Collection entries
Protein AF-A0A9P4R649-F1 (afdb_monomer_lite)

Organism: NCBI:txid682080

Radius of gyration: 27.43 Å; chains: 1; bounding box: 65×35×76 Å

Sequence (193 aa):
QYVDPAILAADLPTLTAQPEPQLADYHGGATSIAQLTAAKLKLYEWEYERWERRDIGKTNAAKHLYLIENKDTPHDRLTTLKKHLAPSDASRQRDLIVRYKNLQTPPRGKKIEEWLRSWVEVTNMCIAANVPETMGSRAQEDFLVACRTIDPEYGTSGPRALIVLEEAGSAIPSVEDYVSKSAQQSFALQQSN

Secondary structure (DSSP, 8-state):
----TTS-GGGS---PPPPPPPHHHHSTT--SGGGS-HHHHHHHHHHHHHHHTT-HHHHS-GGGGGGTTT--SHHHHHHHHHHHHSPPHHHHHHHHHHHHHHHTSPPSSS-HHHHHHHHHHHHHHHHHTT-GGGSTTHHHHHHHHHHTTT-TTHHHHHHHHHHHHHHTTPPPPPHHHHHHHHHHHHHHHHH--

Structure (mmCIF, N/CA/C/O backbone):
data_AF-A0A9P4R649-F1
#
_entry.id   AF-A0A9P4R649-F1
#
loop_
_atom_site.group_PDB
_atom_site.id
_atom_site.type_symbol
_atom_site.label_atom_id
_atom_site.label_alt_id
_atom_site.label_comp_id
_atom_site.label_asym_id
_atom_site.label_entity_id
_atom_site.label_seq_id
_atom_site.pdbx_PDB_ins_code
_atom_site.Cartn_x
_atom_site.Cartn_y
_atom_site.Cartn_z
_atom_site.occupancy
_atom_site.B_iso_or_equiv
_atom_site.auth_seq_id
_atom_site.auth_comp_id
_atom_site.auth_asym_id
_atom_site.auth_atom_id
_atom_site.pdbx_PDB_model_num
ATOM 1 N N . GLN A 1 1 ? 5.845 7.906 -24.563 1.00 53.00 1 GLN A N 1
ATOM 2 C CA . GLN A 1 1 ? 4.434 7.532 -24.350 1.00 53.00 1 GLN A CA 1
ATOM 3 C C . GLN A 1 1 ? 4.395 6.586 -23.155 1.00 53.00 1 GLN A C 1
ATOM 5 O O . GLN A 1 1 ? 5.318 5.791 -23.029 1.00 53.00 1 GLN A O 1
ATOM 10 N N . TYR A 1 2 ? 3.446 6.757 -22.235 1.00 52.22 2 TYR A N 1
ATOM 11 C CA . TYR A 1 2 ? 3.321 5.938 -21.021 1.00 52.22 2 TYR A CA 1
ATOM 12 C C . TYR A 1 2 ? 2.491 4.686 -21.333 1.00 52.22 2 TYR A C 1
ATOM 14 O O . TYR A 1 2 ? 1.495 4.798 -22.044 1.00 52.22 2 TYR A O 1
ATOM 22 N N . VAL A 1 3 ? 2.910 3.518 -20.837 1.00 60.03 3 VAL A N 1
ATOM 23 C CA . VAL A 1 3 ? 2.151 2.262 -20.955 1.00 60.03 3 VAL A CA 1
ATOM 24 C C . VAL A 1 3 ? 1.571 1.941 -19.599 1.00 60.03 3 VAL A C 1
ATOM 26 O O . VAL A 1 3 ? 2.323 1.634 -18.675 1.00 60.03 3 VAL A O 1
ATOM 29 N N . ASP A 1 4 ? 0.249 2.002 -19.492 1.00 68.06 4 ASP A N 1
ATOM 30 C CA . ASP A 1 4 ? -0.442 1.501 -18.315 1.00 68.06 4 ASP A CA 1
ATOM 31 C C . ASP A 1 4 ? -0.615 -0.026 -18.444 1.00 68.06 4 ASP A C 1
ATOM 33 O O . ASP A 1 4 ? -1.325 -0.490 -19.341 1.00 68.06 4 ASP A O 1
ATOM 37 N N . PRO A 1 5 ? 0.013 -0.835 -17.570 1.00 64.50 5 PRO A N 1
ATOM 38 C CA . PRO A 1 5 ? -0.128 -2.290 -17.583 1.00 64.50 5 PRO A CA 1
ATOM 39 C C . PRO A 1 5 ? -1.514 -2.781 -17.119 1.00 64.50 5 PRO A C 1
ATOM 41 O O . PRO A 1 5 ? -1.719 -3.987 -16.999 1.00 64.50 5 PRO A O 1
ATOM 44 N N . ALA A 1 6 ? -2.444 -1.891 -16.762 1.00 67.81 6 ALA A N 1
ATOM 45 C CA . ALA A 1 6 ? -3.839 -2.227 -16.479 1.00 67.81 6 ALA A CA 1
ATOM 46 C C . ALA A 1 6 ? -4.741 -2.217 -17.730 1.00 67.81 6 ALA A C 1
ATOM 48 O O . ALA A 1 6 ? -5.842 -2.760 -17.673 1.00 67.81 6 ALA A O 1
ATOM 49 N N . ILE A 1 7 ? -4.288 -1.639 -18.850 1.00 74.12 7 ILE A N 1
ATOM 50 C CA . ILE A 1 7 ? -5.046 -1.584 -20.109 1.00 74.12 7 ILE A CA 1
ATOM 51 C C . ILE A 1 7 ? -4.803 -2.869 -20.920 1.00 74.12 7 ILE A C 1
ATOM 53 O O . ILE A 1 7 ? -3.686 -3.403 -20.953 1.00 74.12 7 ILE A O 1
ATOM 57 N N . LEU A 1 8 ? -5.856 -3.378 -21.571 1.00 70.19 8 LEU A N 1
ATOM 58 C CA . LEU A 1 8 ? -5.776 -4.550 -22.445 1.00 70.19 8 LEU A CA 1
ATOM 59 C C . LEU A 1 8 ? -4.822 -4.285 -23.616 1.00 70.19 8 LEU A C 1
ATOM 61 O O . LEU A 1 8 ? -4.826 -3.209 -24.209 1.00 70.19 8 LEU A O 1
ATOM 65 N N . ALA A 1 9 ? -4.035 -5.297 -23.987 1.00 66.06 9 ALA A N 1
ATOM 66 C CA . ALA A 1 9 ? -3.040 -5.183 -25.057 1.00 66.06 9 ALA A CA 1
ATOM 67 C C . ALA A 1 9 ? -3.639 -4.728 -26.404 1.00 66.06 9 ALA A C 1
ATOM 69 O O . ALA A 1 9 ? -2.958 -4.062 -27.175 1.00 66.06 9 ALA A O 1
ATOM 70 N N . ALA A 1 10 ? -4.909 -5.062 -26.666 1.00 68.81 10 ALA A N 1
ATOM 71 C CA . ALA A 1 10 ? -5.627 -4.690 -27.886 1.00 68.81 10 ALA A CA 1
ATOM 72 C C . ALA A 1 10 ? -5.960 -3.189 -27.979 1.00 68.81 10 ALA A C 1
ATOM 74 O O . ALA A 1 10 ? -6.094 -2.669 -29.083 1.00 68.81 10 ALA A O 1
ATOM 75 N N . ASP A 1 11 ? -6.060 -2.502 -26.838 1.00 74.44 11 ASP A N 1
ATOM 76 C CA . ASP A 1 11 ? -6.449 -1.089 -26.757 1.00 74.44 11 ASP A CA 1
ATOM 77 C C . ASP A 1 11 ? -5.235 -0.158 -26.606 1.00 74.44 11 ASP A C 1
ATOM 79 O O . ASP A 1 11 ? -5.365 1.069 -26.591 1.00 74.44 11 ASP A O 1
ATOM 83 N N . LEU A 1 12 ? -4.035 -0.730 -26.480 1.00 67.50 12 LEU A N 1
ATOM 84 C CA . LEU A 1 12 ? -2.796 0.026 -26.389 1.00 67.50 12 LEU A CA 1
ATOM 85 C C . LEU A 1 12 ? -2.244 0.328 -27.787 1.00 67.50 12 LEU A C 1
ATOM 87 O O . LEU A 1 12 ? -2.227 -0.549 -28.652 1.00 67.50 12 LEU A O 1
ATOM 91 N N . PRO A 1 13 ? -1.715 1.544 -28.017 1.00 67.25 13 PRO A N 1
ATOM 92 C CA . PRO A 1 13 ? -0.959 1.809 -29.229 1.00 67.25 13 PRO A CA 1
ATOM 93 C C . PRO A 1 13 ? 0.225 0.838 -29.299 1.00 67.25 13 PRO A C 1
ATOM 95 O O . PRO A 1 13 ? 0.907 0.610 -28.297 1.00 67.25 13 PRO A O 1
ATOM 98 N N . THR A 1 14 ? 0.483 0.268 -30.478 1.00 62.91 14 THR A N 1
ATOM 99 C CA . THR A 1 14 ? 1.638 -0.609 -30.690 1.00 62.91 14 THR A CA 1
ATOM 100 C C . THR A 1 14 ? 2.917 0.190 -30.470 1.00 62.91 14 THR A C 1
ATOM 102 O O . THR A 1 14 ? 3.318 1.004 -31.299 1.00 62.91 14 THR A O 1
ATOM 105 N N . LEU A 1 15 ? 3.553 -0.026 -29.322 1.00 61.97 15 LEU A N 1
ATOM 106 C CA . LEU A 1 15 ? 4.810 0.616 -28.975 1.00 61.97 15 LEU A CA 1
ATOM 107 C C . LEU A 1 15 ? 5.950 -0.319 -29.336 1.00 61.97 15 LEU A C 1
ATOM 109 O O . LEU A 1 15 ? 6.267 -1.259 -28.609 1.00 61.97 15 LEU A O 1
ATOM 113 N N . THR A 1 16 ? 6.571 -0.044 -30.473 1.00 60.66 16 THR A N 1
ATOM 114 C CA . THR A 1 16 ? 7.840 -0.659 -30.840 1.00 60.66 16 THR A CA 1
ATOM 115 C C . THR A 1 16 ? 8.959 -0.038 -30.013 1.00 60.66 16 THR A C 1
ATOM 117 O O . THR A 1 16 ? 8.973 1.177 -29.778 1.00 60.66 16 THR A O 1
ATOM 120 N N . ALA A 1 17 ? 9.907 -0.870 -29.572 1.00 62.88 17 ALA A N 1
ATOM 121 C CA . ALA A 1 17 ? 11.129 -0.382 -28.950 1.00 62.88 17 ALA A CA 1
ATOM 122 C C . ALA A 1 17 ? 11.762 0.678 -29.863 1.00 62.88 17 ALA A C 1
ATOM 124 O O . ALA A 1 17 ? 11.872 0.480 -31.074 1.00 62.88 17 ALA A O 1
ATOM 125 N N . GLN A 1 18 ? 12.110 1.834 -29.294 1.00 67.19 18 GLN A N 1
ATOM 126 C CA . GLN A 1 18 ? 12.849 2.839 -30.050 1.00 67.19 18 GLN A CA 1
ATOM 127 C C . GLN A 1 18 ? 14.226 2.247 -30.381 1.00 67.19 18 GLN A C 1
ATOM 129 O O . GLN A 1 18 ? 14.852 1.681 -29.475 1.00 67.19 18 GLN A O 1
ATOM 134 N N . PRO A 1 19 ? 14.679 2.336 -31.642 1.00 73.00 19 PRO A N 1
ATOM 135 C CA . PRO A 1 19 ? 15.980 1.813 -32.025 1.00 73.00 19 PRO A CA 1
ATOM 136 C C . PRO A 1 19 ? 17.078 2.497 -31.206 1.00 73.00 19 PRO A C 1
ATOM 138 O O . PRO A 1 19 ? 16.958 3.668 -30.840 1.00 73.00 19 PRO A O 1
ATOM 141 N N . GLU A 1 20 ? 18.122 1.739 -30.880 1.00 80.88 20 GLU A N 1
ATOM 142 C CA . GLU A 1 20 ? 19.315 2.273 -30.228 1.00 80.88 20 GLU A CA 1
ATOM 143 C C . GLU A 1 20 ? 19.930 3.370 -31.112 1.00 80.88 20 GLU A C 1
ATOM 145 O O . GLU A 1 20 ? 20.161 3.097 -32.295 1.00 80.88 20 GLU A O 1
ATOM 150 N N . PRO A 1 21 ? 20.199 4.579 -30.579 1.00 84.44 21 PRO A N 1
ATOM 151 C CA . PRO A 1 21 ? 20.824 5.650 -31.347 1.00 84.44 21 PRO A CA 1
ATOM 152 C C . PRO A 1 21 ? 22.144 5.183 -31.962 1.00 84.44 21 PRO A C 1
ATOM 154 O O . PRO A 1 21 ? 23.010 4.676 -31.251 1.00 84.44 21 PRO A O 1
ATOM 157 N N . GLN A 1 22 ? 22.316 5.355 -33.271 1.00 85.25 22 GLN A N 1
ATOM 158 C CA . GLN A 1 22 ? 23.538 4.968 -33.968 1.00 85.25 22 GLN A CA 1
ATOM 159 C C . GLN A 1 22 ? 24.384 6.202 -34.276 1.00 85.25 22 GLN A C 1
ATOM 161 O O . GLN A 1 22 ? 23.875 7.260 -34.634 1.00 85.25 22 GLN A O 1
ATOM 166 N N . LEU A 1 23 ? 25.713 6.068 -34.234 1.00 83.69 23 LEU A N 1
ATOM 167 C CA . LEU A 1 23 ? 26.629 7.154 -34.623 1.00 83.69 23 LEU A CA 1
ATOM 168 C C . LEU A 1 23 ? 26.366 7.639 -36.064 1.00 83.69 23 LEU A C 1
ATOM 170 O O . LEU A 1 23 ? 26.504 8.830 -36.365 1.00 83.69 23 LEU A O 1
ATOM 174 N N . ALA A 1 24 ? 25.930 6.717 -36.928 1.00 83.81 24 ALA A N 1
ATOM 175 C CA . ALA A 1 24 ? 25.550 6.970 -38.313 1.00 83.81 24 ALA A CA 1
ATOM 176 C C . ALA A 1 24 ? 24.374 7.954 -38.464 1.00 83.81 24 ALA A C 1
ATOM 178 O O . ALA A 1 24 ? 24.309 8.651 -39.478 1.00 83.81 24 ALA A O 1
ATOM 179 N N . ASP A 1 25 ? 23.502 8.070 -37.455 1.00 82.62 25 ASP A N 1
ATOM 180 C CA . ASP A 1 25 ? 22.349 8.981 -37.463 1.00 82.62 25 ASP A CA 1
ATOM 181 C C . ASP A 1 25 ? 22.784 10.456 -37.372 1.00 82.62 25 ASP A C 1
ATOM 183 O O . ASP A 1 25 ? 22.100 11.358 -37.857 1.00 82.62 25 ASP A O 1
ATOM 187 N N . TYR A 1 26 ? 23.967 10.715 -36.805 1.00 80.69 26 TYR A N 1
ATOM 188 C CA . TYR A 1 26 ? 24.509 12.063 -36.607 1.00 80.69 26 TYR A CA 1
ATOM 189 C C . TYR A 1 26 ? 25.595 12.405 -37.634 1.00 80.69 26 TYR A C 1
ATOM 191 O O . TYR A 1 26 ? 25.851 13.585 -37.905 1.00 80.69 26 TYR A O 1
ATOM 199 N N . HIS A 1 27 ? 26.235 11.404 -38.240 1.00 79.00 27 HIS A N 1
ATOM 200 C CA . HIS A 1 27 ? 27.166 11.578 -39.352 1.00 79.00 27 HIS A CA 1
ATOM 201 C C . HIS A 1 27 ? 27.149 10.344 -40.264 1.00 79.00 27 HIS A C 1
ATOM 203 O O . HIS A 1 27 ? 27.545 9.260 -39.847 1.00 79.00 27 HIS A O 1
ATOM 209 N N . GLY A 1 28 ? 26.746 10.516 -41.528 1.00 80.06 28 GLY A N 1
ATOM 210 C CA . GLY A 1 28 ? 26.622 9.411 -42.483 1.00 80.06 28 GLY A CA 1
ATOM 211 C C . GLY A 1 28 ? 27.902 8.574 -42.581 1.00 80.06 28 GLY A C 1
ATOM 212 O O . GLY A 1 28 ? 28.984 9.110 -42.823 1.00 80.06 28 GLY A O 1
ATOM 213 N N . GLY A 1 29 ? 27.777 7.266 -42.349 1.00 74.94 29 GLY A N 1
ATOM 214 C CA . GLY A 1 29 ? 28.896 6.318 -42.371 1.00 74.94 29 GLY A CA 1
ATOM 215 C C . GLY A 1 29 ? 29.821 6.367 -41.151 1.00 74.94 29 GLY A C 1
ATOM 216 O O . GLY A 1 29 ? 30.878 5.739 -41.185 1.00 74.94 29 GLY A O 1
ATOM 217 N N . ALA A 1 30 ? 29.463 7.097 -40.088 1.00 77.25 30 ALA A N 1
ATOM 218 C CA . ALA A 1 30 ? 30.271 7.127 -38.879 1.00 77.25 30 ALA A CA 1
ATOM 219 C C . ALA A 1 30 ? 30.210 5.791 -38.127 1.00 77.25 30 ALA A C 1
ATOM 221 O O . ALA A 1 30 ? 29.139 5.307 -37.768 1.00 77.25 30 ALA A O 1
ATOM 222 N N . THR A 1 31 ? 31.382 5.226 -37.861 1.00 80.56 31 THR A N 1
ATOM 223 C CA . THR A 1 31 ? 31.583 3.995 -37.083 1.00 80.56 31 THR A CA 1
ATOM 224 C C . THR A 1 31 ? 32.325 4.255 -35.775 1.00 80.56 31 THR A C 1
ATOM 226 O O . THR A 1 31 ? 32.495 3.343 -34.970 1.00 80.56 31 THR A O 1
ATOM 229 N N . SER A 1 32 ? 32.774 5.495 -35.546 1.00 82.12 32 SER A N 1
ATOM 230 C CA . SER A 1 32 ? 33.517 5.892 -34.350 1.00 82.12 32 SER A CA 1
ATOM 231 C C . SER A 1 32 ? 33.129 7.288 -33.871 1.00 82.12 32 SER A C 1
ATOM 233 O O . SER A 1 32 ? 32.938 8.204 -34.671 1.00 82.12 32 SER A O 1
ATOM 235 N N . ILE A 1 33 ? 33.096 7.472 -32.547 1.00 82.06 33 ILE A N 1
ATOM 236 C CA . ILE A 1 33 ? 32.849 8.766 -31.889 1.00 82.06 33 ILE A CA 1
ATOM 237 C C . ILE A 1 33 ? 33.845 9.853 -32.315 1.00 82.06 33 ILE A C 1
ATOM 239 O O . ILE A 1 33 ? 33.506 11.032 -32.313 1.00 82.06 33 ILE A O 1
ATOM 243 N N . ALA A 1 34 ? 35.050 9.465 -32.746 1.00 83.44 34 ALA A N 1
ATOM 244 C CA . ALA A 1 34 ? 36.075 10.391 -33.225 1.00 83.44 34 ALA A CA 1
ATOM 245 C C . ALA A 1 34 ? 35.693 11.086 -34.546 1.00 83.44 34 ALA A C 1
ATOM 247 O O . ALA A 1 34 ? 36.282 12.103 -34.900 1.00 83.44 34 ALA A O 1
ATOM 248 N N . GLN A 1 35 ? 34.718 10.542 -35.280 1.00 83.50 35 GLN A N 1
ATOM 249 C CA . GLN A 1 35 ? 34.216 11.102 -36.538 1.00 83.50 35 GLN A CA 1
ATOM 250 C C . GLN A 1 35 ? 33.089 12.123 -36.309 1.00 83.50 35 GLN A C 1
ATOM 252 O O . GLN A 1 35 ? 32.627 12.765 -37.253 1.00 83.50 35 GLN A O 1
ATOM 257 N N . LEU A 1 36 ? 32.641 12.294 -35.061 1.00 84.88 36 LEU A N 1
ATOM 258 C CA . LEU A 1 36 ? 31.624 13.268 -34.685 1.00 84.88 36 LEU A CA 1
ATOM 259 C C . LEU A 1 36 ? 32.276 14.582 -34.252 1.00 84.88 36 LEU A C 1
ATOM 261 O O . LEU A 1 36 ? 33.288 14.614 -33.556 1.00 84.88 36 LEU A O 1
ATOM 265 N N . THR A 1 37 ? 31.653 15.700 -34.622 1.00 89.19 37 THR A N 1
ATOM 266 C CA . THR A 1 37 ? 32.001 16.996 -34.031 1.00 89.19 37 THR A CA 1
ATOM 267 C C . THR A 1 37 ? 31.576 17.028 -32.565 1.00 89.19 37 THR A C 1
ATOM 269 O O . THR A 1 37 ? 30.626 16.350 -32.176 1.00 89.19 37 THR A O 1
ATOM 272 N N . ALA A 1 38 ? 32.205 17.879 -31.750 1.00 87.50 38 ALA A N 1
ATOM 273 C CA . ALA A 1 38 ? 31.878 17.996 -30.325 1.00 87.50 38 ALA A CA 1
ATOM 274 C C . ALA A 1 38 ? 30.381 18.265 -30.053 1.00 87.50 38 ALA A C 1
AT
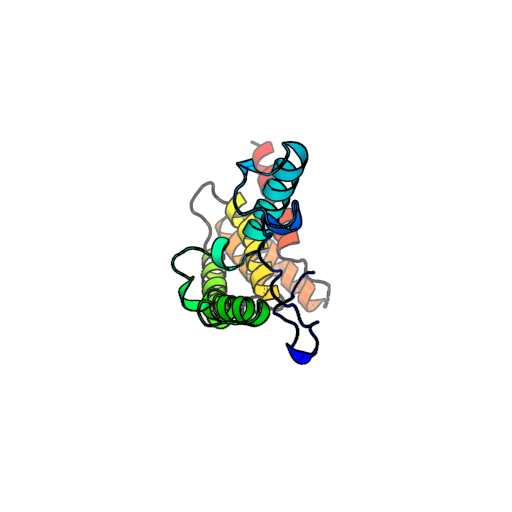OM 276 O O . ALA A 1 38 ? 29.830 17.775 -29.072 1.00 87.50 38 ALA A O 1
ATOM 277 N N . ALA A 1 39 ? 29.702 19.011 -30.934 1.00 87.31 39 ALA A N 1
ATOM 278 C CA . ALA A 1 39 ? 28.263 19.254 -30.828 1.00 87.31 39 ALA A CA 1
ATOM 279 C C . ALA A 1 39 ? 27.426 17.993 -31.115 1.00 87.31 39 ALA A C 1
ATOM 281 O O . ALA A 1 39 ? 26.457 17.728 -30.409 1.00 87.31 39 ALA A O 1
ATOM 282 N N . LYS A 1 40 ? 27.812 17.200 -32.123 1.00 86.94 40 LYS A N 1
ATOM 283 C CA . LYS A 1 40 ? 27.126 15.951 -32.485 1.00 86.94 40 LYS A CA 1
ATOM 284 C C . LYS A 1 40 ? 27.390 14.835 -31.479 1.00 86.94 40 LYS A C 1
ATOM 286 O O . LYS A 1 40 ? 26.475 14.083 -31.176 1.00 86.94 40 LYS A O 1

● TASK GOAL:
Using the data above, print exactly the lines from the line that contains "ATOM 199 N N" through the line that contains "ATOM 203 O O", with both included.

● RESULT OF THIS EXERCISE:
ATOM 199 N N . HIS A 1 27 ? 26.235 11.404 -38.240 1.00 79.00 27 HIS A N 1
ATOM 200 C CA . HIS A 1 27 ? 27.166 11.578 -39.352 1.00 79.00 27 HIS A CA 1
ATOM 201 C C . HIS A 1 27 ? 27.149 10.344 -40.264 1.00 79.00 27 HIS A C 1
ATOM 203 O O . HIS A 1 27 ? 27.545 9.260 -39.847 1.00 79.00 27 HIS A O 1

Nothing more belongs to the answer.